Curated Dataset from Multiple Sites
PainQx (and through an exclusive license with the NYU School of Medicine) has established a dataset of over 600 EEG recordings with a specific focus on pain assessment. The dataset spans five collection sites, 3 EEG acquisition devices, with all data collected under a protocol with the sole purpose of supporting pain assessment research. To the knowledge of PainQx, this is the largest dataset of its kind and continues to grow. As the development dataset grows to provide a more complete representation of chronic pain, PainQx expects the performance of its pain assessment algorithm to increase. In addition to raw EEG files, the PainQx algorithm development database contains a complete set of qEEG features for each case derived using the artifacting, epoch selection and feature extraction software modules described above along with additional clinical data collected from the subjects. All data in the PainQx Development Dataset is de-identified, satisfying HIPAA requirements.
Machine Learning Technology
The role of Machine Learning (ML) in PainQx product development is to computationally analyze the set of cases contained in the PainQx algorithm development dataset, looking for patterns in the data and identifying those features, which when combined together, provide the most accurate classification of subjects. A variety of Machine Learning tools have been utilized by PainQx in order to determine the which are the best fit to the problem space, and also to facilitate looking across tools to identify the most powerful qEEG features regardless of the specific ML tool being used.

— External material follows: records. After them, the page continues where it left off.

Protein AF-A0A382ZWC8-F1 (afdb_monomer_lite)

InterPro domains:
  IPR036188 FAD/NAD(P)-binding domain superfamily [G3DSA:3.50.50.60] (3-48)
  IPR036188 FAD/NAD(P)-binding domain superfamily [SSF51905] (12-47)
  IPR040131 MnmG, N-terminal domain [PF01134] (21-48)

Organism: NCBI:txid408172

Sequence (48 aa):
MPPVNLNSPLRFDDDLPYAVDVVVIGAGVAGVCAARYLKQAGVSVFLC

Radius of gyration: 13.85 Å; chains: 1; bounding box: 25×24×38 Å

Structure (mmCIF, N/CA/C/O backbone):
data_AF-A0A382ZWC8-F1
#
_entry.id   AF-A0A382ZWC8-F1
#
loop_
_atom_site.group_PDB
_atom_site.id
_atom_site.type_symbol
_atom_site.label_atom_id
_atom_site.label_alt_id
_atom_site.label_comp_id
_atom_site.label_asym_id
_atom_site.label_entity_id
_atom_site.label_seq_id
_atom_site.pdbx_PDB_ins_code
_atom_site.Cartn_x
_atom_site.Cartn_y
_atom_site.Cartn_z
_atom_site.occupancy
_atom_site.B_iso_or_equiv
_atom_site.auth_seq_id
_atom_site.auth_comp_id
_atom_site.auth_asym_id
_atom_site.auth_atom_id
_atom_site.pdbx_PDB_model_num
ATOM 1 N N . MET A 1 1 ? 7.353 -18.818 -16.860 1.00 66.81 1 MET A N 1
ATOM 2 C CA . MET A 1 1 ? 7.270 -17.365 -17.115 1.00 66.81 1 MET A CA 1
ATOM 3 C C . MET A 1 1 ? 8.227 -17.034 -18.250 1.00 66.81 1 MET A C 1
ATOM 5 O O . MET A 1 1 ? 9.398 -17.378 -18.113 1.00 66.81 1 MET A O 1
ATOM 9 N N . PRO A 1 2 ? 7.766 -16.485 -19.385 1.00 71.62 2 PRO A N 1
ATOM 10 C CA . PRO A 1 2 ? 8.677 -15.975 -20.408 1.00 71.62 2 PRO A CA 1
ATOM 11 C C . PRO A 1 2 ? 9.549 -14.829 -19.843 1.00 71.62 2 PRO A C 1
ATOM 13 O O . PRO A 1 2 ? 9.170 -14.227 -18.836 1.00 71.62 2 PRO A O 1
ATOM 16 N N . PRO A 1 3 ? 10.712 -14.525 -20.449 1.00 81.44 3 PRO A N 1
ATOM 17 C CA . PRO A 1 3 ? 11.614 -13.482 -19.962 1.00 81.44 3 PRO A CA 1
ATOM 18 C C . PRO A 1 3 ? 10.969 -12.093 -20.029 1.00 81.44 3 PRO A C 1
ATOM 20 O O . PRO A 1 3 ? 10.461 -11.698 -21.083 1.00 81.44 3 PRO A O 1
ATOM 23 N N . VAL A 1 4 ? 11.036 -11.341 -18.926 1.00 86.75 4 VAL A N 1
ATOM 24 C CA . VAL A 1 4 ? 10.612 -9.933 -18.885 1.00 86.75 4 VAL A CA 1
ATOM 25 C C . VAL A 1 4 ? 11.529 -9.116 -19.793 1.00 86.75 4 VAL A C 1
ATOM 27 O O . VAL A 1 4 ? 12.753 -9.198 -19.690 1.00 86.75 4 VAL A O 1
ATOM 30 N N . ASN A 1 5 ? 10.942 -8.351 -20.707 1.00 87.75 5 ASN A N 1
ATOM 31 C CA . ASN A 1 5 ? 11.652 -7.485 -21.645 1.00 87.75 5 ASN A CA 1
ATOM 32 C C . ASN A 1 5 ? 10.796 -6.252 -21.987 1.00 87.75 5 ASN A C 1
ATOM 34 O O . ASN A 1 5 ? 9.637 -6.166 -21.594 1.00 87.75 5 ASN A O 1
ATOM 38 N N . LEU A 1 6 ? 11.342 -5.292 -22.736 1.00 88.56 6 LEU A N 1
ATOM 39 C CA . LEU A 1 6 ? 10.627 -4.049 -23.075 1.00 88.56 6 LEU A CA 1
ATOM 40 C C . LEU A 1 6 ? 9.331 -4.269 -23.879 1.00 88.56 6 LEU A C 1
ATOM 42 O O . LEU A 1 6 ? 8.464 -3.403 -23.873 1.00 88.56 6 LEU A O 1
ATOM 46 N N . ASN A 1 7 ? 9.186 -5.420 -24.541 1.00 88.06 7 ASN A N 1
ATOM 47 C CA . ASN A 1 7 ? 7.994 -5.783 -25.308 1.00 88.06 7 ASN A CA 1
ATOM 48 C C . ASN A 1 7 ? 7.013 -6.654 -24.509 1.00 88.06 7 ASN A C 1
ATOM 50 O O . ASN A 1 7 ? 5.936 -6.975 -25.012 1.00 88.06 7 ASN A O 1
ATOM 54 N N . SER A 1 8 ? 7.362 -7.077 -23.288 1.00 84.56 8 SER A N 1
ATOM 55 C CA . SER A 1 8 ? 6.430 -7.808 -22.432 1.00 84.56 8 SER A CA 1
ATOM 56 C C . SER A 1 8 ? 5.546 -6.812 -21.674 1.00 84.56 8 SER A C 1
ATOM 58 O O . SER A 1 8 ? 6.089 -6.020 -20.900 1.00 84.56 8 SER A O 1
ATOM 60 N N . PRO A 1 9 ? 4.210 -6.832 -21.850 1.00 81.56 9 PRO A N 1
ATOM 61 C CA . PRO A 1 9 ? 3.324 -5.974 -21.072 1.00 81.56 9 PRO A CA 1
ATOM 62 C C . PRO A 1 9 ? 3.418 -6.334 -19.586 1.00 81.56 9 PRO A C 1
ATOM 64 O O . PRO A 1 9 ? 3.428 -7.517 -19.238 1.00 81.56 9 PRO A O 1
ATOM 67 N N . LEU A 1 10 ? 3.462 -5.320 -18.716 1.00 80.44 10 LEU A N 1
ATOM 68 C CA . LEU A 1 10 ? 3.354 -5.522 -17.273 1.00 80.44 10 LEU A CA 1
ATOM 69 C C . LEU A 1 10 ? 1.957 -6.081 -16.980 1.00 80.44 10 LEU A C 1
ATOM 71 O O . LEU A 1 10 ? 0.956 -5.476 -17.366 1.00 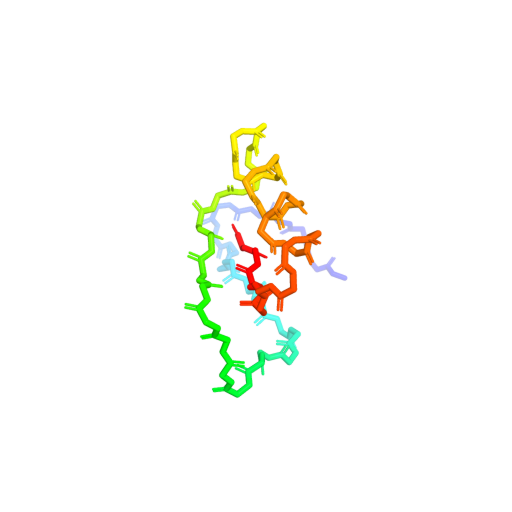80.44 10 LEU A O 1
ATOM 75 N N . ARG A 1 11 ? 1.888 -7.251 -16.347 1.00 80.00 11 ARG A N 1
ATOM 76 C CA . ARG A 1 11 ? 0.629 -7.894 -15.962 1.00 80.00 11 ARG A CA 1
ATOM 77 C C . ARG A 1 11 ? 0.598 -8.081 -14.457 1.00 80.00 11 ARG A C 1
ATOM 79 O O . ARG A 1 11 ? 1.612 -8.435 -13.859 1.00 80.00 11 ARG A O 1
ATOM 86 N N . PHE A 1 12 ? -0.570 -7.840 -13.885 1.00 80.62 12 PHE A N 1
ATOM 87 C CA . PHE A 1 12 ? -0.913 -8.157 -12.511 1.00 80.62 12 PHE A CA 1
ATOM 88 C C . PHE A 1 12 ? -2.153 -9.045 -12.596 1.00 80.62 12 PHE A C 1
ATOM 90 O O . PHE A 1 12 ? -3.199 -8.571 -13.033 1.00 80.62 12 PHE A O 1
ATOM 97 N N . ASP A 1 13 ? -1.988 -10.331 -12.286 1.00 83.06 13 ASP A N 1
ATOM 98 C CA . ASP A 1 13 ? -3.038 -11.353 -12.424 1.00 83.06 13 ASP A CA 1
ATOM 99 C C . ASP A 1 13 ? -3.615 -11.782 -11.059 1.00 83.06 13 ASP A C 1
ATOM 101 O O . ASP A 1 13 ? -4.443 -12.688 -11.004 1.00 83.06 13 ASP A O 1
ATOM 105 N N . ASP A 1 14 ? -3.191 -11.146 -9.962 1.00 86.50 14 ASP A N 1
ATOM 106 C CA . ASP A 1 14 ? -3.752 -11.408 -8.636 1.00 86.50 14 ASP A CA 1
ATOM 107 C C . ASP A 1 14 ? -5.120 -10.731 -8.481 1.00 86.50 14 ASP A C 1
ATOM 109 O O . ASP A 1 14 ? -5.384 -9.659 -9.039 1.00 86.50 14 ASP A O 1
ATOM 113 N N . ASP A 1 15 ? -5.978 -11.341 -7.663 1.00 89.00 15 ASP A N 1
ATOM 114 C CA . ASP A 1 15 ? -7.276 -10.774 -7.321 1.00 89.00 15 ASP A CA 1
ATOM 115 C C . ASP A 1 15 ? -7.111 -9.403 -6.652 1.00 89.00 15 ASP A C 1
ATOM 117 O O . ASP A 1 15 ? -6.399 -9.236 -5.655 1.00 89.00 15 ASP A O 1
ATOM 121 N N . LEU A 1 16 ? -7.818 -8.408 -7.187 1.00 89.81 16 LEU A N 1
ATOM 122 C CA . LEU A 1 16 ? -7.886 -7.084 -6.584 1.00 89.81 16 LEU A CA 1
ATOM 123 C C . LEU A 1 16 ? -8.965 -7.050 -5.495 1.00 89.81 16 LEU A C 1
ATOM 125 O O . LEU A 1 16 ? -10.038 -7.640 -5.659 1.00 89.81 16 LEU A O 1
ATOM 129 N N . PRO A 1 17 ? -8.733 -6.321 -4.389 1.00 92.44 17 PRO A N 1
ATOM 130 C CA . PRO A 1 17 ? -9.778 -6.102 -3.403 1.00 92.44 17 PRO A CA 1
ATOM 131 C C . PRO A 1 17 ? -10.945 -5.330 -4.033 1.00 92.44 17 PRO A C 1
ATOM 133 O O . PRO A 1 17 ? -10.737 -4.356 -4.754 1.00 92.44 17 PRO A O 1
ATOM 136 N N . TYR A 1 18 ? -12.180 -5.731 -3.714 1.00 95.00 18 TYR A N 1
ATOM 137 C CA . TYR A 1 18 ? -13.386 -5.045 -4.195 1.00 95.00 18 TYR A CA 1
ATOM 138 C C . TYR A 1 18 ? -13.445 -3.577 -3.737 1.00 95.00 18 TYR A C 1
ATOM 140 O O . TYR A 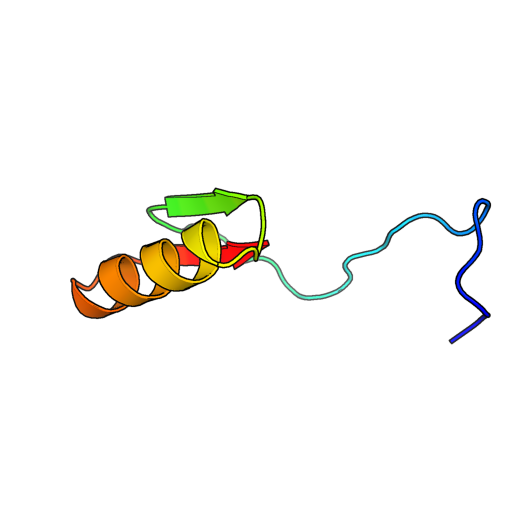1 18 ? -13.869 -2.705 -4.490 1.00 95.00 18 TYR A O 1
ATOM 148 N N . ALA A 1 19 ? -13.010 -3.306 -2.502 1.00 96.50 19 ALA A N 1
ATOM 149 C CA . ALA A 1 19 ? -12.907 -1.965 -1.941 1.00 96.50 19 ALA A CA 1
ATOM 150 C C . ALA A 1 19 ? -11.833 -1.905 -0.846 1.00 96.50 19 ALA A C 1
ATOM 152 O O . ALA A 1 19 ? -11.626 -2.872 -0.110 1.00 96.50 19 ALA A O 1
ATOM 153 N N . VAL A 1 20 ? -11.189 -0.744 -0.733 1.00 97.56 20 VAL A N 1
ATOM 154 C CA . VAL A 1 20 ? -10.297 -0.349 0.364 1.00 97.56 20 VAL A CA 1
ATOM 155 C C . VAL A 1 20 ? -10.492 1.137 0.648 1.00 97.56 20 VAL A C 1
ATOM 157 O O . VAL A 1 20 ? -10.914 1.884 -0.234 1.00 97.56 20 VAL A O 1
ATOM 160 N N . ASP A 1 21 ? -10.147 1.574 1.853 1.00 98.12 21 ASP A N 1
ATOM 161 C CA . ASP A 1 21 ? -10.210 2.988 2.233 1.00 98.12 21 ASP A CA 1
ATOM 162 C C . ASP A 1 21 ? -9.104 3.802 1.542 1.00 98.12 21 ASP A C 1
ATOM 164 O O . ASP A 1 21 ? -9.301 4.971 1.212 1.00 98.12 21 ASP A O 1
ATOM 168 N N . VAL A 1 22 ? -7.926 3.194 1.324 1.00 98.12 22 VAL A N 1
ATOM 169 C CA . VAL A 1 22 ? -6.756 3.857 0.725 1.00 98.12 22 VAL A CA 1
ATOM 170 C C . VAL A 1 22 ? -6.024 2.940 -0.256 1.00 98.12 22 VAL A C 1
ATOM 172 O O . VAL A 1 22 ? -5.723 1.787 0.051 1.00 98.12 22 VAL A O 1
ATOM 175 N N . VAL A 1 23 ? -5.646 3.495 -1.410 1.00 97.50 23 VAL A N 1
ATOM 176 C CA . VAL A 1 23 ? -4.683 2.890 -2.341 1.00 97.50 23 VAL A CA 1
ATOM 177 C C . VAL A 1 23 ? -3.379 3.685 -2.299 1.00 97.50 23 VAL A C 1
ATOM 179 O O . VAL A 1 23 ? -3.384 4.901 -2.486 1.00 97.50 23 VAL A O 1
ATOM 182 N N . VAL A 1 24 ? -2.260 3.002 -2.065 1.00 97.88 24 VAL A N 1
ATOM 183 C CA . VAL A 1 24 ? -0.909 3.568 -2.134 1.00 97.88 24 VAL A CA 1
ATOM 184 C C . VAL A 1 24 ? -0.254 3.089 -3.424 1.00 97.88 24 VAL A C 1
ATOM 1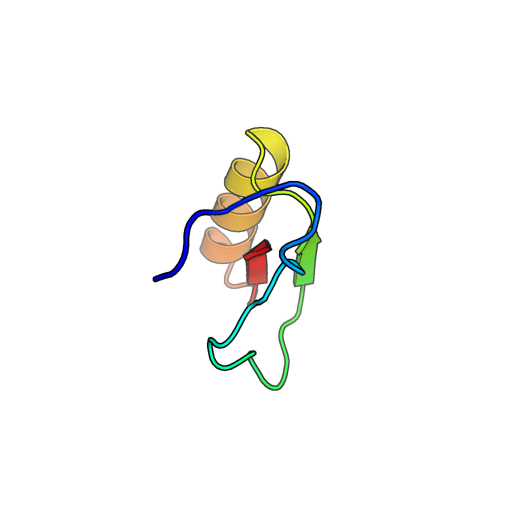86 O O . VAL A 1 24 ? -0.036 1.894 -3.588 1.00 97.88 24 VAL A O 1
ATOM 189 N N . ILE A 1 25 ? 0.069 4.027 -4.317 1.00 95.88 25 ILE A N 1
ATOM 190 C CA . ILE A 1 25 ? 0.750 3.752 -5.588 1.00 95.88 25 ILE A CA 1
ATOM 191 C C . ILE A 1 25 ? 2.247 4.031 -5.414 1.00 95.88 25 ILE A C 1
ATOM 193 O O . ILE A 1 25 ? 2.651 5.169 -5.163 1.00 95.88 25 ILE A O 1
ATOM 197 N N . GLY A 1 26 ? 3.063 2.996 -5.568 1.00 93.75 26 GLY A N 1
ATOM 198 C CA . GLY A 1 26 ? 4.509 2.990 -5.405 1.00 93.75 26 GLY A CA 1
ATOM 199 C C . GLY A 1 26 ? 4.961 2.361 -4.084 1.00 93.75 26 GLY A C 1
ATOM 200 O O . GLY A 1 26 ? 4.987 3.016 -3.041 1.00 93.75 26 GLY A O 1
ATOM 201 N N . ALA A 1 27 ? 5.471 1.130 -4.145 1.00 95.00 27 ALA A N 1
ATOM 202 C CA . ALA A 1 27 ? 6.069 0.403 -3.016 1.00 95.00 27 ALA A CA 1
ATOM 203 C C . ALA A 1 27 ? 7.516 0.825 -2.661 1.00 95.00 27 ALA A C 1
ATOM 205 O O . ALA A 1 27 ? 8.339 0.012 -2.239 1.00 95.00 27 ALA A O 1
ATOM 206 N N . GLY A 1 28 ? 7.844 2.111 -2.814 1.00 97.44 28 GLY A N 1
ATOM 207 C CA . GLY A 1 28 ? 9.087 2.682 -2.285 1.00 97.44 28 GLY A CA 1
ATOM 208 C C . GLY A 1 28 ? 9.051 2.826 -0.758 1.00 97.44 28 GLY A C 1
ATOM 209 O O . GLY A 1 28 ? 8.026 2.584 -0.122 1.00 97.44 28 GLY A O 1
ATOM 210 N N . VAL A 1 29 ? 10.151 3.294 -0.154 1.00 98.31 29 VAL A N 1
ATOM 211 C CA . VAL A 1 29 ? 10.267 3.461 1.313 1.00 98.31 29 VAL A CA 1
ATOM 212 C C . VAL A 1 29 ? 9.088 4.245 1.898 1.00 98.31 29 VAL A C 1
ATOM 214 O O . VAL A 1 29 ? 8.484 3.814 2.876 1.00 98.31 29 VAL A O 1
ATOM 217 N N . ALA A 1 30 ? 8.727 5.369 1.276 1.00 98.25 30 ALA A N 1
ATOM 218 C CA . ALA A 1 30 ? 7.610 6.189 1.731 1.00 98.25 30 ALA A CA 1
ATOM 219 C C . ALA A 1 30 ? 6.269 5.440 1.652 1.00 98.25 30 ALA A C 1
ATOM 221 O O . ALA A 1 30 ? 5.513 5.454 2.620 1.00 98.25 30 ALA A O 1
ATOM 222 N N . GLY A 1 31 ? 5.997 4.751 0.538 1.00 98.38 31 GLY A N 1
ATOM 223 C CA . GLY A 1 31 ? 4.742 4.029 0.325 1.00 98.38 31 GLY A CA 1
ATOM 224 C C . GLY A 1 31 ? 4.573 2.846 1.275 1.00 98.38 31 GLY A C 1
ATOM 225 O O . GLY A 1 31 ? 3.529 2.708 1.910 1.00 98.38 31 GLY A O 1
ATOM 226 N N . VAL A 1 32 ? 5.627 2.048 1.464 1.00 98.44 32 VAL A N 1
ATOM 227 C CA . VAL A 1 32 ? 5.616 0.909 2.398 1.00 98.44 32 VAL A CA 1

PainQx is focused on a form of machine learning referred to as “supervised learning”. A prediction model is constructed using a subset of the collected data, referred to as the train/test set. The remaining subset of the data is used as a “hold-out” for validating the model established using the train/test data set. The machine learning tools are run using the gathered train/test dataset. Control parameters are adjusted to optimize performance assessed via cross-validation. This step is used carefully to emphasize domain knowledge supported features while minimizing the potential for overtraining. Following algorithm optimization using the train/test dataset, the performance of the resulting prediction model is measured on the holdout dataset. This creates a ‘blinded’ performance measure which can be used to predict performance on future datasets.